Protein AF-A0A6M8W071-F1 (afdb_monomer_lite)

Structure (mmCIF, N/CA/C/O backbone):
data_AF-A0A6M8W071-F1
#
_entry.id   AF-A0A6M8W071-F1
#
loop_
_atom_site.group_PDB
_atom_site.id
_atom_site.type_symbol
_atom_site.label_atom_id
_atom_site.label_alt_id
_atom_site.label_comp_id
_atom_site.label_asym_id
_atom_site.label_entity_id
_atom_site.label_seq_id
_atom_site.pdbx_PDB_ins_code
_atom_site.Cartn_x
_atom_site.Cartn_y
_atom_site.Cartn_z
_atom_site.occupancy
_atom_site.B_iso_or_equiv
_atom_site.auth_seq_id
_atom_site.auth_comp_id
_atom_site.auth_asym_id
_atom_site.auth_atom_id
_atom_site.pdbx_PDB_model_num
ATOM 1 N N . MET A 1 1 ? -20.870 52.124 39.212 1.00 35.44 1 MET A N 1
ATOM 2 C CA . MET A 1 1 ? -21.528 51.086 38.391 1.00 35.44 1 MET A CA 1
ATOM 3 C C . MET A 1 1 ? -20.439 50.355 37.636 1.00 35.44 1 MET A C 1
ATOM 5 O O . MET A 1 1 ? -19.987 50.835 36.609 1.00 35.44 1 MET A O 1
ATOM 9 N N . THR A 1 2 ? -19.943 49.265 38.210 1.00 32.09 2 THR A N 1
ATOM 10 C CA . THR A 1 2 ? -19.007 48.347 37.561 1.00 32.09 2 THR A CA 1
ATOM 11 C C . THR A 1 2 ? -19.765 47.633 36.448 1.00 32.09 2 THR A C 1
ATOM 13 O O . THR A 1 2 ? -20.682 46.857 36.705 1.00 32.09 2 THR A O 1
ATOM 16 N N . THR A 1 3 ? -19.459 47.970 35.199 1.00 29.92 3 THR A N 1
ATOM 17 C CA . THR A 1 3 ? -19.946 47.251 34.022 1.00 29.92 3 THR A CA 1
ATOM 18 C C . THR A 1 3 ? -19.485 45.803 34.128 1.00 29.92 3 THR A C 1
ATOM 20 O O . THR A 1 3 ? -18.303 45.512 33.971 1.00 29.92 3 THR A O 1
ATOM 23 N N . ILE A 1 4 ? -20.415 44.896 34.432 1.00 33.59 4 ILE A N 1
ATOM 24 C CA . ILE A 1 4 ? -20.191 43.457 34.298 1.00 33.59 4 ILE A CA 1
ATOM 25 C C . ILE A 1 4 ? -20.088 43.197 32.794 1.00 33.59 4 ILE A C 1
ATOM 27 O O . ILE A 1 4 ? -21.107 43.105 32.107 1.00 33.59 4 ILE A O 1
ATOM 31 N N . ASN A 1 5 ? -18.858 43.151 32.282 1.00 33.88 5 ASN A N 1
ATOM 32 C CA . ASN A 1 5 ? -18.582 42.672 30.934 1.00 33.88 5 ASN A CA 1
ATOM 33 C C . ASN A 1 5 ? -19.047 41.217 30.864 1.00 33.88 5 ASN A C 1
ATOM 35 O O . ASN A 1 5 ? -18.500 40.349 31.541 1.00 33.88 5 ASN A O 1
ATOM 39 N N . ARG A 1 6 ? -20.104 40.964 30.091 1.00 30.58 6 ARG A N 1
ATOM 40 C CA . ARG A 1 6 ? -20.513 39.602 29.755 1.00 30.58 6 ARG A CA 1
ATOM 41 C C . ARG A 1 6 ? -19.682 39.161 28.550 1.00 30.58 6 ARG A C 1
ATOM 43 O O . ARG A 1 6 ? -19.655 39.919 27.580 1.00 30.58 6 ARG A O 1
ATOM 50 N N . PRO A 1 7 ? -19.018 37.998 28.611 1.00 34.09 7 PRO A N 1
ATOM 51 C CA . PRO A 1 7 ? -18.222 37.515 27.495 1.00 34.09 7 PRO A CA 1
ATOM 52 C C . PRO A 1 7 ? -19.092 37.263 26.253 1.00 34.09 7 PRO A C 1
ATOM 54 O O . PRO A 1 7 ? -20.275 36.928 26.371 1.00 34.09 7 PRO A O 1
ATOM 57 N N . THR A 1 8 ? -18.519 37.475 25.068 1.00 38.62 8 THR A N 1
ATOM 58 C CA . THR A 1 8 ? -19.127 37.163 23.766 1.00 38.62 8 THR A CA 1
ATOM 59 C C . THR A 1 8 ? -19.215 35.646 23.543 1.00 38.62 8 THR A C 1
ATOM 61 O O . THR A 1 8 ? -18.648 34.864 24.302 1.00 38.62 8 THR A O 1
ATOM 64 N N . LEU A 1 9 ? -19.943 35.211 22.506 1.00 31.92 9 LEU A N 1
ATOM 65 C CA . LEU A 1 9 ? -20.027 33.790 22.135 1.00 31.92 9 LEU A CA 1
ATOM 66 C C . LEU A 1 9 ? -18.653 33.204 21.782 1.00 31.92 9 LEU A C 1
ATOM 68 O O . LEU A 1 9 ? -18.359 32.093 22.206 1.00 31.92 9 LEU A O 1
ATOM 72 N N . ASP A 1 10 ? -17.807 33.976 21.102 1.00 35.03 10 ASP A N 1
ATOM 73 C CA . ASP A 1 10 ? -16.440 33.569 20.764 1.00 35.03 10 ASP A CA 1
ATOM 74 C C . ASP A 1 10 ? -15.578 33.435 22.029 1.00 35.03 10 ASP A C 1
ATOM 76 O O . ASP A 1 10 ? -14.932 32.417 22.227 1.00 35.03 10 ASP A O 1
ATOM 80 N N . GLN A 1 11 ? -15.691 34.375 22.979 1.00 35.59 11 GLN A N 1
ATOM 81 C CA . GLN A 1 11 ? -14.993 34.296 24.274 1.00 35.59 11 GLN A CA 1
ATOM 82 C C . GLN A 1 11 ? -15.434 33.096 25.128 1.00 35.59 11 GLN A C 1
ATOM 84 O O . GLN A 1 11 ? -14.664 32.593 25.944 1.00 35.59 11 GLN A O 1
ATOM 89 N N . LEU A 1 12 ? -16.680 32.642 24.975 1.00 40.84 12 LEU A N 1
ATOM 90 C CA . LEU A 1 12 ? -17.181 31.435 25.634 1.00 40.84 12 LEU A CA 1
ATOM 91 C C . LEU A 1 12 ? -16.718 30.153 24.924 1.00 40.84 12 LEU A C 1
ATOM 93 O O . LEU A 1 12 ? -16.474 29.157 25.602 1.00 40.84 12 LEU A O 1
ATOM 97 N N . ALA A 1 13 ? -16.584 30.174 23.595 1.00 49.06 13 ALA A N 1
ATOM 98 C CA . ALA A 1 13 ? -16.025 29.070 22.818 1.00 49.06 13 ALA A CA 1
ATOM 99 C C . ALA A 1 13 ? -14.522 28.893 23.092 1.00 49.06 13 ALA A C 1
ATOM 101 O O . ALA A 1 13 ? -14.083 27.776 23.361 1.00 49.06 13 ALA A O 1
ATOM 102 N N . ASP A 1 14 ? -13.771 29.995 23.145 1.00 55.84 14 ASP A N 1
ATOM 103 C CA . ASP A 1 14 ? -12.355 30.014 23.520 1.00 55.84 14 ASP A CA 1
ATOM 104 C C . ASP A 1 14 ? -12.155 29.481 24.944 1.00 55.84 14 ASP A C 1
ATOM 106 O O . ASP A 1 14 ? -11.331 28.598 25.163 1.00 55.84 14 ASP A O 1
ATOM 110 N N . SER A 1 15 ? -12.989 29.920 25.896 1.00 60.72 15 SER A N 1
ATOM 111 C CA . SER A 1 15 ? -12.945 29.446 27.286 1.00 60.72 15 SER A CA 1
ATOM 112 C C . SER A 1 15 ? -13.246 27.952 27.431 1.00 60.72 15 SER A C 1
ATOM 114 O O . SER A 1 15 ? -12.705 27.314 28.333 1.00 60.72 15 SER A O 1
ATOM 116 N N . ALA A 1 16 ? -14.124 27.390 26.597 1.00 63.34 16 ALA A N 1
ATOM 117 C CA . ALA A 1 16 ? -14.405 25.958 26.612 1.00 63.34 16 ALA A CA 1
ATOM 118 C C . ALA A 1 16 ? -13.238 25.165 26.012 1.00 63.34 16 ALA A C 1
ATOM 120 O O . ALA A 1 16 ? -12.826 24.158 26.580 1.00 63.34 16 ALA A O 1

○ ○ ○ ○

TASK GOAL →
Return only the part of the records above that opens with the line containing "ATOM 80 N N" and closes with the line containing "ATOM 101 O O", ends included.

EXPECTED OUTPUT →
ATOM 80 N N . GLN A 1 11 ? -15.691 34.375 22.979 1.00 35.59 11 GLN A N 1
ATOM 81 C CA . GLN A 1 11 ? -14.993 34.296 24.274 1.00 35.59 11 GLN A CA 1
ATOM 82 C C . GLN A 1 11 ? -15.434 33.096 25.128 1.00 35.59 11 GLN A C 1
ATOM 84 O O . GLN A 1 11 ? -14.664 32.593 25.944 1.00 35.59 11 GLN A O 1
ATOM 89 N N . LEU A 1 12 ? -16.680 32.642 24.975 1.00 40.84 12 LEU A N 1
ATOM 90 C CA . LEU A 1 12 ? -17.181 31.435 25.634 1.00 40.84 12 LEU A CA 1
ATOM 91 C C . LEU A 1 12 ? -16.718 30.153 24.924 1.00 40.84 12 LEU A C 1
ATOM 93 O O . LEU A 1 12 ? -16.474 29.157 25.602 1.00 40.84 12 LEU A O 1
ATOM 97 N N . ALA A 1 13 ? -16.584 30.174 23.595 1.00 49.06 13 ALA A N 1
ATOM 98 C CA . ALA A 1 13 ? -16.025 29.070 22.818 1.00 49.06 13 ALA A CA 1
ATOM 99 C C . ALA A 1 13 ? -14.522 28.893 23.092 1.00 49.06 13 ALA A C 1
ATOM 101 O O . ALA A 1 13 ? -14.083 27.776 23.361 1.00 49.06 13 ALA A O 1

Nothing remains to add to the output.